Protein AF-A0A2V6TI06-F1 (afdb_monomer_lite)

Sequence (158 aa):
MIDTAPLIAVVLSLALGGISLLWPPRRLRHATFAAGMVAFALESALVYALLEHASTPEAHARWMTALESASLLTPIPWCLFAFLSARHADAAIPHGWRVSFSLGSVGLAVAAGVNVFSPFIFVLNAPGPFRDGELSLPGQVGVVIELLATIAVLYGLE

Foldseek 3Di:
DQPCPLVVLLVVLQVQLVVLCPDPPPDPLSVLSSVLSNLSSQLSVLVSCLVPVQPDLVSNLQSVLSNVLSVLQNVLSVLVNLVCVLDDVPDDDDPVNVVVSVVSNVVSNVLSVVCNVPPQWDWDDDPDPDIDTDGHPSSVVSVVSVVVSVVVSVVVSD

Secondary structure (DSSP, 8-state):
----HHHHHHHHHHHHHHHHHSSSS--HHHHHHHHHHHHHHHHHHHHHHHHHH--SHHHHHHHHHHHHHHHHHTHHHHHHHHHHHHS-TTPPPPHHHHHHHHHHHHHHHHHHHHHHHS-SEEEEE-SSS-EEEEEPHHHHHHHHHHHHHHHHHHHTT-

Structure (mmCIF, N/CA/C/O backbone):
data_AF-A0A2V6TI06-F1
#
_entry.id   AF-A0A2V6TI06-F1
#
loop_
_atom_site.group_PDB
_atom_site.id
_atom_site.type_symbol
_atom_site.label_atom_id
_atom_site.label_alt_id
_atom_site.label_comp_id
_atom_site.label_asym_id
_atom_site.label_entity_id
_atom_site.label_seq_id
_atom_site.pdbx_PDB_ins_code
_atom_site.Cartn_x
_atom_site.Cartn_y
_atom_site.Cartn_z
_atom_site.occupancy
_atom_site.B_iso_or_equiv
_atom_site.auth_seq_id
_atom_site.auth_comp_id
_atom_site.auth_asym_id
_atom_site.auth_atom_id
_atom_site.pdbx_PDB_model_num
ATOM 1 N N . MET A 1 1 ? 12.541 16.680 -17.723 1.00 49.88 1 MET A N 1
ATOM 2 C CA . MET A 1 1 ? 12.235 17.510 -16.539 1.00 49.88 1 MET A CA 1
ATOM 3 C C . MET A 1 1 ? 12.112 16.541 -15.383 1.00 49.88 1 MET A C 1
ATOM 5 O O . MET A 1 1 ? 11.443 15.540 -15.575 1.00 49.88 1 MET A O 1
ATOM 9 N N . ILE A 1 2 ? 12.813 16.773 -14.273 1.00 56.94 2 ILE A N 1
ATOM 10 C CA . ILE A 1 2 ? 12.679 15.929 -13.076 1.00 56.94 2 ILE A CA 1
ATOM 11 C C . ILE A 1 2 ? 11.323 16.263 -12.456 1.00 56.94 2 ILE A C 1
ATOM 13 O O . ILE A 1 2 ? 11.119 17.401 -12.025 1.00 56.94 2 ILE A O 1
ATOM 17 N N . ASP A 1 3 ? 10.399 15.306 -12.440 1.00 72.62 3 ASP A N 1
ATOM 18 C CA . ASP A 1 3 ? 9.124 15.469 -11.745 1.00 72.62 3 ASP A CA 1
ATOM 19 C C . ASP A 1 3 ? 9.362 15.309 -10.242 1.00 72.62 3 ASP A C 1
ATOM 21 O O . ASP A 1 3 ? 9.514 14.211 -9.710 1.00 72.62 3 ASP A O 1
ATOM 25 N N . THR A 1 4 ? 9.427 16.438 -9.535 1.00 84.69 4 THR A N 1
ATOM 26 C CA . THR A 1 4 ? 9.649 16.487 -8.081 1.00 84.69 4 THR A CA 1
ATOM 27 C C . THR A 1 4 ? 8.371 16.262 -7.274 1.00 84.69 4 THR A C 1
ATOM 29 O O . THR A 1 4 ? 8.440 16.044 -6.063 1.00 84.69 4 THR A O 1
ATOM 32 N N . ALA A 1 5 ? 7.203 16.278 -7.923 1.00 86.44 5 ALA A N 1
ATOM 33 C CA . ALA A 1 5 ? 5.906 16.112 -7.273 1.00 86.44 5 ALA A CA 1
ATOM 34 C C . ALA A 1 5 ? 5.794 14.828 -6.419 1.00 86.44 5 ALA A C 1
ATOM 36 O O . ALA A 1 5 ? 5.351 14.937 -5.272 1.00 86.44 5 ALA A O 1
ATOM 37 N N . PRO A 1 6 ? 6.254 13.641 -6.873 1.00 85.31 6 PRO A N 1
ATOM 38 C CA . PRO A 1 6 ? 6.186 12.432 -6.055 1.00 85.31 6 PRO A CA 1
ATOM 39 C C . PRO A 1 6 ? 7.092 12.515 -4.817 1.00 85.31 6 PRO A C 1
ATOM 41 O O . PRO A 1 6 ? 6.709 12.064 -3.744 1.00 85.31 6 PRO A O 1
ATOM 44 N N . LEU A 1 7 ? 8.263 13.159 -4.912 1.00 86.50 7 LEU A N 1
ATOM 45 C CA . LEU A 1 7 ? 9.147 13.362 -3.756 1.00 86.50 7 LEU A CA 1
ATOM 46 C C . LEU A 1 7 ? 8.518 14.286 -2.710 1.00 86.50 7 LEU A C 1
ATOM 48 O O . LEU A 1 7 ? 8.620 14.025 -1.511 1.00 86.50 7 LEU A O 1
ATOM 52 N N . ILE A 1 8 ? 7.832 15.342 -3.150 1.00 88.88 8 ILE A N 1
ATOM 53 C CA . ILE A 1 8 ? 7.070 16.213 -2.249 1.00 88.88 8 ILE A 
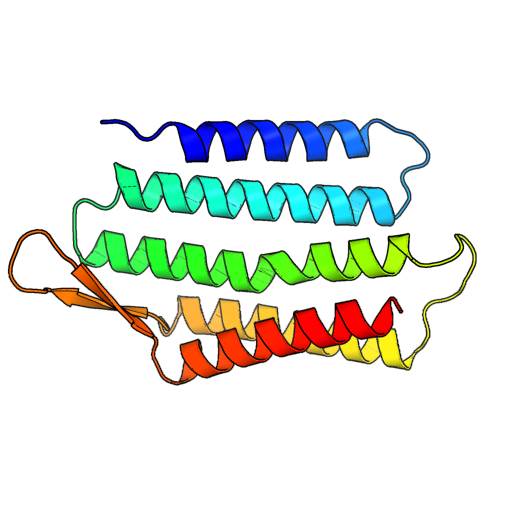CA 1
ATOM 54 C C . ILE A 1 8 ? 5.978 15.397 -1.545 1.00 88.88 8 ILE A C 1
ATOM 56 O O . ILE A 1 8 ? 5.827 15.507 -0.328 1.00 88.88 8 ILE A O 1
ATOM 60 N N . ALA A 1 9 ? 5.268 14.532 -2.276 1.00 87.12 9 ALA A N 1
ATOM 61 C CA . ALA A 1 9 ? 4.244 13.658 -1.711 1.00 87.12 9 ALA A CA 1
ATOM 62 C C . ALA A 1 9 ? 4.813 12.666 -0.679 1.00 87.12 9 ALA A C 1
ATOM 64 O O . ALA A 1 9 ? 4.205 12.494 0.379 1.00 87.12 9 ALA A O 1
ATOM 65 N N . VAL A 1 10 ? 6.000 12.088 -0.914 1.00 88.56 10 VAL A N 1
ATOM 66 C CA . VAL A 1 10 ? 6.720 11.258 0.075 1.00 88.56 10 VAL A CA 1
ATOM 67 C C . VAL A 1 10 ? 6.959 12.046 1.360 1.00 88.56 10 VAL A C 1
ATOM 69 O O . VAL A 1 10 ? 6.578 11.603 2.444 1.00 88.56 10 VAL A O 1
ATOM 72 N N . VAL A 1 11 ? 7.576 13.226 1.246 1.00 92.00 11 VAL A N 1
ATOM 73 C CA . VAL A 1 11 ? 7.964 14.040 2.406 1.00 92.00 11 VAL A CA 1
ATOM 74 C C . VAL A 1 11 ? 6.740 14.479 3.200 1.00 92.00 11 VAL A C 1
ATOM 76 O O . VAL A 1 11 ? 6.717 14.318 4.419 1.00 92.00 11 VAL A O 1
ATOM 79 N N . LEU A 1 12 ? 5.707 14.990 2.528 1.00 90.50 12 LEU A N 1
ATOM 80 C CA . LEU A 1 12 ? 4.473 15.421 3.185 1.00 90.50 12 LEU A CA 1
ATOM 81 C C . LEU A 1 12 ? 3.757 14.252 3.858 1.00 90.50 12 LEU A C 1
ATOM 83 O O . LEU A 1 12 ? 3.299 14.391 4.992 1.00 90.50 12 LEU A O 1
ATOM 87 N N . SER A 1 13 ? 3.709 13.092 3.201 1.00 87.94 13 SER A N 1
ATOM 88 C CA . SER A 1 13 ? 3.060 11.912 3.762 1.00 87.94 13 SER A CA 1
ATOM 89 C C . SER A 1 13 ? 3.772 11.434 5.026 1.00 87.94 13 SER A C 1
ATOM 91 O O . SER A 1 13 ? 3.144 11.272 6.072 1.00 87.94 13 SER A O 1
ATOM 93 N N . LEU A 1 14 ? 5.101 11.314 4.986 1.00 90.38 14 LEU A N 1
ATOM 94 C CA . LEU A 1 14 ? 5.893 10.938 6.159 1.00 90.38 14 LEU A CA 1
ATOM 95 C C . LEU A 1 14 ? 5.822 11.986 7.274 1.00 90.38 14 LEU A C 1
ATOM 97 O O . LEU A 1 14 ? 5.743 11.613 8.444 1.00 90.38 14 LEU A O 1
ATOM 101 N N . ALA A 1 15 ? 5.802 13.278 6
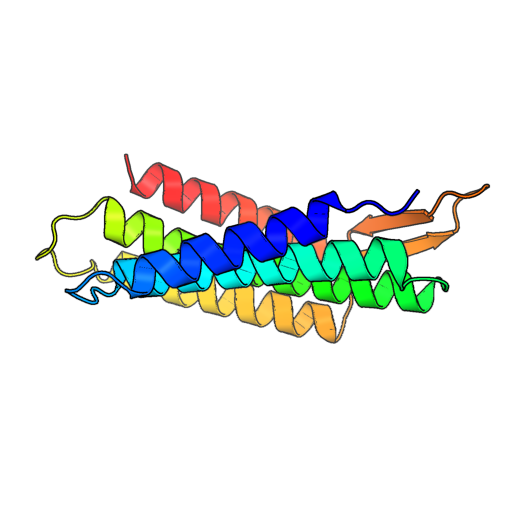.937 1.00 89.88 15 ALA A N 1
ATOM 102 C CA . ALA A 1 15 ? 5.650 14.349 7.917 1.00 89.88 15 ALA A CA 1
ATOM 103 C C . ALA A 1 15 ? 4.301 14.247 8.643 1.00 89.88 15 ALA A C 1
ATOM 105 O O . ALA A 1 15 ? 4.266 14.254 9.872 1.00 89.88 15 ALA A O 1
ATOM 106 N N . LEU A 1 16 ? 3.200 14.079 7.906 1.00 87.06 16 LEU A N 1
ATOM 107 C CA . LEU A 1 16 ? 1.863 13.905 8.481 1.00 87.06 16 LEU A CA 1
ATOM 108 C C . LEU A 1 16 ? 1.765 12.630 9.332 1.00 87.06 16 LEU A C 1
ATOM 110 O O . LEU A 1 16 ? 1.253 12.675 10.453 1.00 87.06 16 LEU A O 1
ATOM 114 N N . GLY A 1 17 ? 2.305 11.510 8.840 1.00 85.25 17 GLY A N 1
ATOM 115 C CA . GLY A 1 17 ? 2.372 10.253 9.588 1.00 85.25 17 GLY A CA 1
ATOM 116 C C . GLY A 1 17 ? 3.172 10.402 10.884 1.00 85.25 17 GLY A C 1
ATOM 117 O O . GLY A 1 17 ? 2.698 10.015 11.953 1.00 85.25 17 GLY A O 1
ATOM 118 N N . GLY A 1 18 ? 4.337 11.047 10.818 1.00 85.00 18 GLY A N 1
ATOM 119 C CA . GLY A 1 18 ? 5.181 11.340 11.973 1.00 85.00 18 GLY A CA 1
ATOM 120 C C . GLY A 1 18 ? 4.479 12.229 12.997 1.00 85.00 18 GLY A C 1
ATOM 121 O O . GLY A 1 18 ? 4.408 11.864 14.169 1.00 85.00 18 GLY A O 1
ATOM 122 N N . ILE A 1 19 ? 3.886 13.344 12.557 1.00 86.56 19 ILE A N 1
ATOM 123 C CA . ILE A 1 19 ? 3.141 14.275 13.420 1.00 86.56 19 ILE A CA 1
ATOM 124 C C . ILE A 1 19 ? 1.998 13.556 14.143 1.00 86.56 19 ILE A C 1
ATOM 126 O O . ILE A 1 19 ? 1.815 13.751 15.345 1.00 86.56 19 ILE A O 1
ATOM 130 N N . SER A 1 20 ? 1.274 12.667 13.457 1.00 83.50 20 SER A N 1
ATOM 131 C CA . SER A 1 20 ? 0.157 11.931 14.062 1.00 83.50 20 SER A CA 1
ATOM 132 C C . SER A 1 20 ? 0.570 11.025 15.233 1.00 83.50 20 SER A C 1
ATOM 134 O O . SER A 1 20 ? -0.235 10.775 16.129 1.00 83.50 20 SER A O 1
ATOM 136 N N . LEU A 1 21 ? 1.827 10.562 15.263 1.00 83.62 21 LEU A N 1
ATOM 137 C CA . LEU A 1 21 ? 2.370 9.698 16.319 1.00 83.62 21 LEU A CA 1
ATOM 138 C C . LEU A 1 21 ? 2.920 10.481 17.522 1.00 83.62 21 LEU A C 1
ATOM 140 O O . LEU A 1 21 ? 3.184 9.880 18.573 1.00 83.62 21 LEU A O 1
ATOM 144 N N . LEU A 1 22 ? 3.098 11.799 17.378 1.00 83.75 22 LEU A N 1
ATOM 145 C CA . LEU A 1 22 ? 3.618 12.679 18.427 1.00 83.75 22 LEU A CA 1
ATOM 146 C C . LEU A 1 22 ? 2.554 13.080 19.456 1.00 83.75 22 LEU A C 1
ATOM 148 O O . LEU A 1 22 ? 2.918 13.537 20.537 1.00 83.75 22 LEU A O 1
ATOM 152 N N . TRP A 1 23 ? 1.262 12.889 19.171 1.00 71.19 23 TRP A N 1
ATOM 153 C CA . TRP A 1 23 ? 0.184 13.210 20.109 1.00 71.19 23 TRP A CA 1
ATOM 154 C C . TRP A 1 23 ? -0.196 12.021 21.007 1.00 71.19 23 TRP A C 1
ATOM 156 O O . TRP A 1 23 ? -0.737 11.019 20.528 1.00 71.19 23 TRP A O 1
ATOM 166 N N . PRO A 1 24 ? 0.040 12.103 22.331 1.00 67.75 24 PRO A N 1
ATOM 167 C CA . PRO A 1 24 ? -0.594 11.206 23.285 1.00 67.7
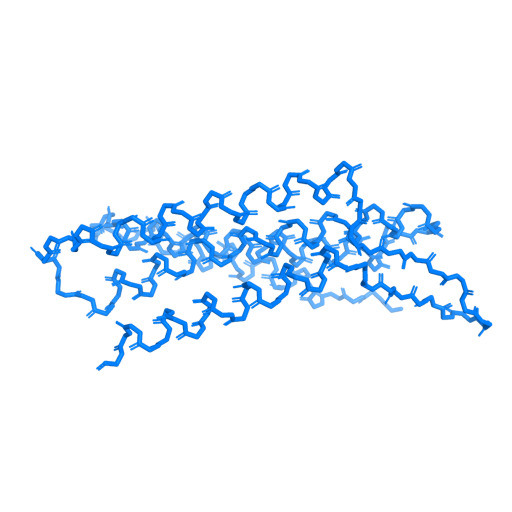5 24 PRO A CA 1
ATOM 168 C C . PRO A 1 24 ? -2.071 11.602 23.488 1.00 67.75 24 PRO A C 1
ATOM 170 O O . PRO A 1 24 ? -2.384 12.792 23.501 1.00 67.75 24 PRO A O 1
ATOM 173 N N . PRO A 1 25 ? -2.995 10.643 23.699 1.00 64.25 25 PRO A N 1
ATOM 174 C CA . PRO A 1 25 ? -2.789 9.197 23.803 1.00 64.25 25 PRO A CA 1
ATOM 175 C C . PRO A 1 25 ? -2.660 8.495 22.438 1.00 64.25 25 PRO A C 1
ATOM 177 O O . PRO A 1 25 ? -3.470 8.709 21.533 1.00 64.25 25 PRO A O 1
ATOM 180 N N . ARG A 1 26 ? -1.691 7.569 22.329 1.00 64.75 26 ARG A N 1
ATOM 181 C CA . ARG A 1 26 ? -1.445 6.714 21.150 1.00 64.75 26 ARG A CA 1
ATOM 182 C C . ARG A 1 26 ? -2.565 5.685 20.959 1.00 64.75 26 ARG A C 1
ATOM 184 O O . ARG A 1 26 ? -2.414 4.503 21.251 1.00 64.75 26 ARG A O 1
ATOM 191 N N . ARG A 1 27 ? -3.727 6.151 20.509 1.00 76.56 27 ARG A N 1
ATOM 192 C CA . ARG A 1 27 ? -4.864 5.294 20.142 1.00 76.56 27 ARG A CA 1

Task to carry out: Return, exactly as they stand, the lines above from the one with "ATOM 46 C C" to the one with "ATOM 87 N N", omitting any pictures among them.

Answer to the problem:
ATOM 46 C C . LEU A 1 7 ? 8.518 14.286 -2.710 1.00 86.50 7 LEU A C 1
ATOM 48 O O . LEU A 1 7 ? 8.620 14.025 -1.511 1.00 86.50 7 LEU A O 1
ATOM 52 N N . ILE A 1 8 ? 7.832 15.342 -3.150 1.00 88.88 8 ILE A N 1
ATOM 53 C CA . ILE A 1 8 ? 7.070 16.213 -2.249 1.00 88.88 8 ILE A 
CA 1
ATOM 54 C C . ILE A 1 8 ? 5.978 15.397 -1.545 1.00 88.88 8 ILE A C 1
ATOM 56 O O . ILE A 1 8 ? 5.827 15.507 -0.328 1.00 88.88 8 ILE A O 1
ATOM 60 N N . ALA A 1 9 ? 5.268 14.532 -2.276 1.00 87.12 9 ALA A N 1
ATOM 61 C CA . ALA A 1 9 ? 4.244 13.658 -1.711 1.00 87.12 9 ALA A CA 1
ATOM 62 C C . ALA A 1 9 ? 4.813 12.666 -0.679 1.00 87.12 9 ALA A C 1
ATOM 64 O O . ALA A 1 9 ? 4.205 12.494 0.379 1.00 87.12 9 ALA A O 1
ATOM 65 N N . VAL A 1 10 ? 6.000 12.088 -0.914 1.00 88.56 10 VAL A N 1
ATOM 66 C CA . VAL A 1 10 ? 6.720 11.258 0.075 1.00 88.56 10 VAL A CA 1
ATOM 67 C C . VAL A 1 10 ? 6.959 12.046 1.360 1.00 88.56 10 VAL A C 1
ATOM 69 O O . VAL A 1 10 ? 6.578 11.603 2.444 1.00 88.56 10 VAL A O 1
ATOM 72 N N . VAL A 1 11 ? 7.576 13.226 1.246 1.00 92.00 11 VAL A N 1
ATOM 73 C CA . VAL A 1 11 ? 7.964 14.040 2.406 1.00 92.00 11 VAL A CA 1
ATOM 74 C C . VAL A 1 11 ? 6.740 14.479 3.200 1.00 92.00 11 VAL A C 1
ATOM 76 O O . VAL A 1 11 ? 6.717 14.318 4.419 1.00 92.00 11 VAL A O 1
ATOM 79 N N . LEU A 1 12 ? 5.707 14.990 2.528 1.00 90.50 12 LEU A N 1
ATOM 80 C CA . LEU A 1 12 ? 4.473 15.421 3.185 1.00 90.50 12 LEU A CA 1
ATOM 81 C C . LEU A 1 12 ? 3.757 14.252 3.858 1.00 90.50 12 LEU A C 1
ATOM 83 O O . LEU A 1 12 ? 3.299 14.391 4.992 1.00 90.50 12 LEU A O 1
ATOM 87 N N . SER A 1 13 ? 3.709 13.092 3.201 1.00 87.94 13 SER A N 1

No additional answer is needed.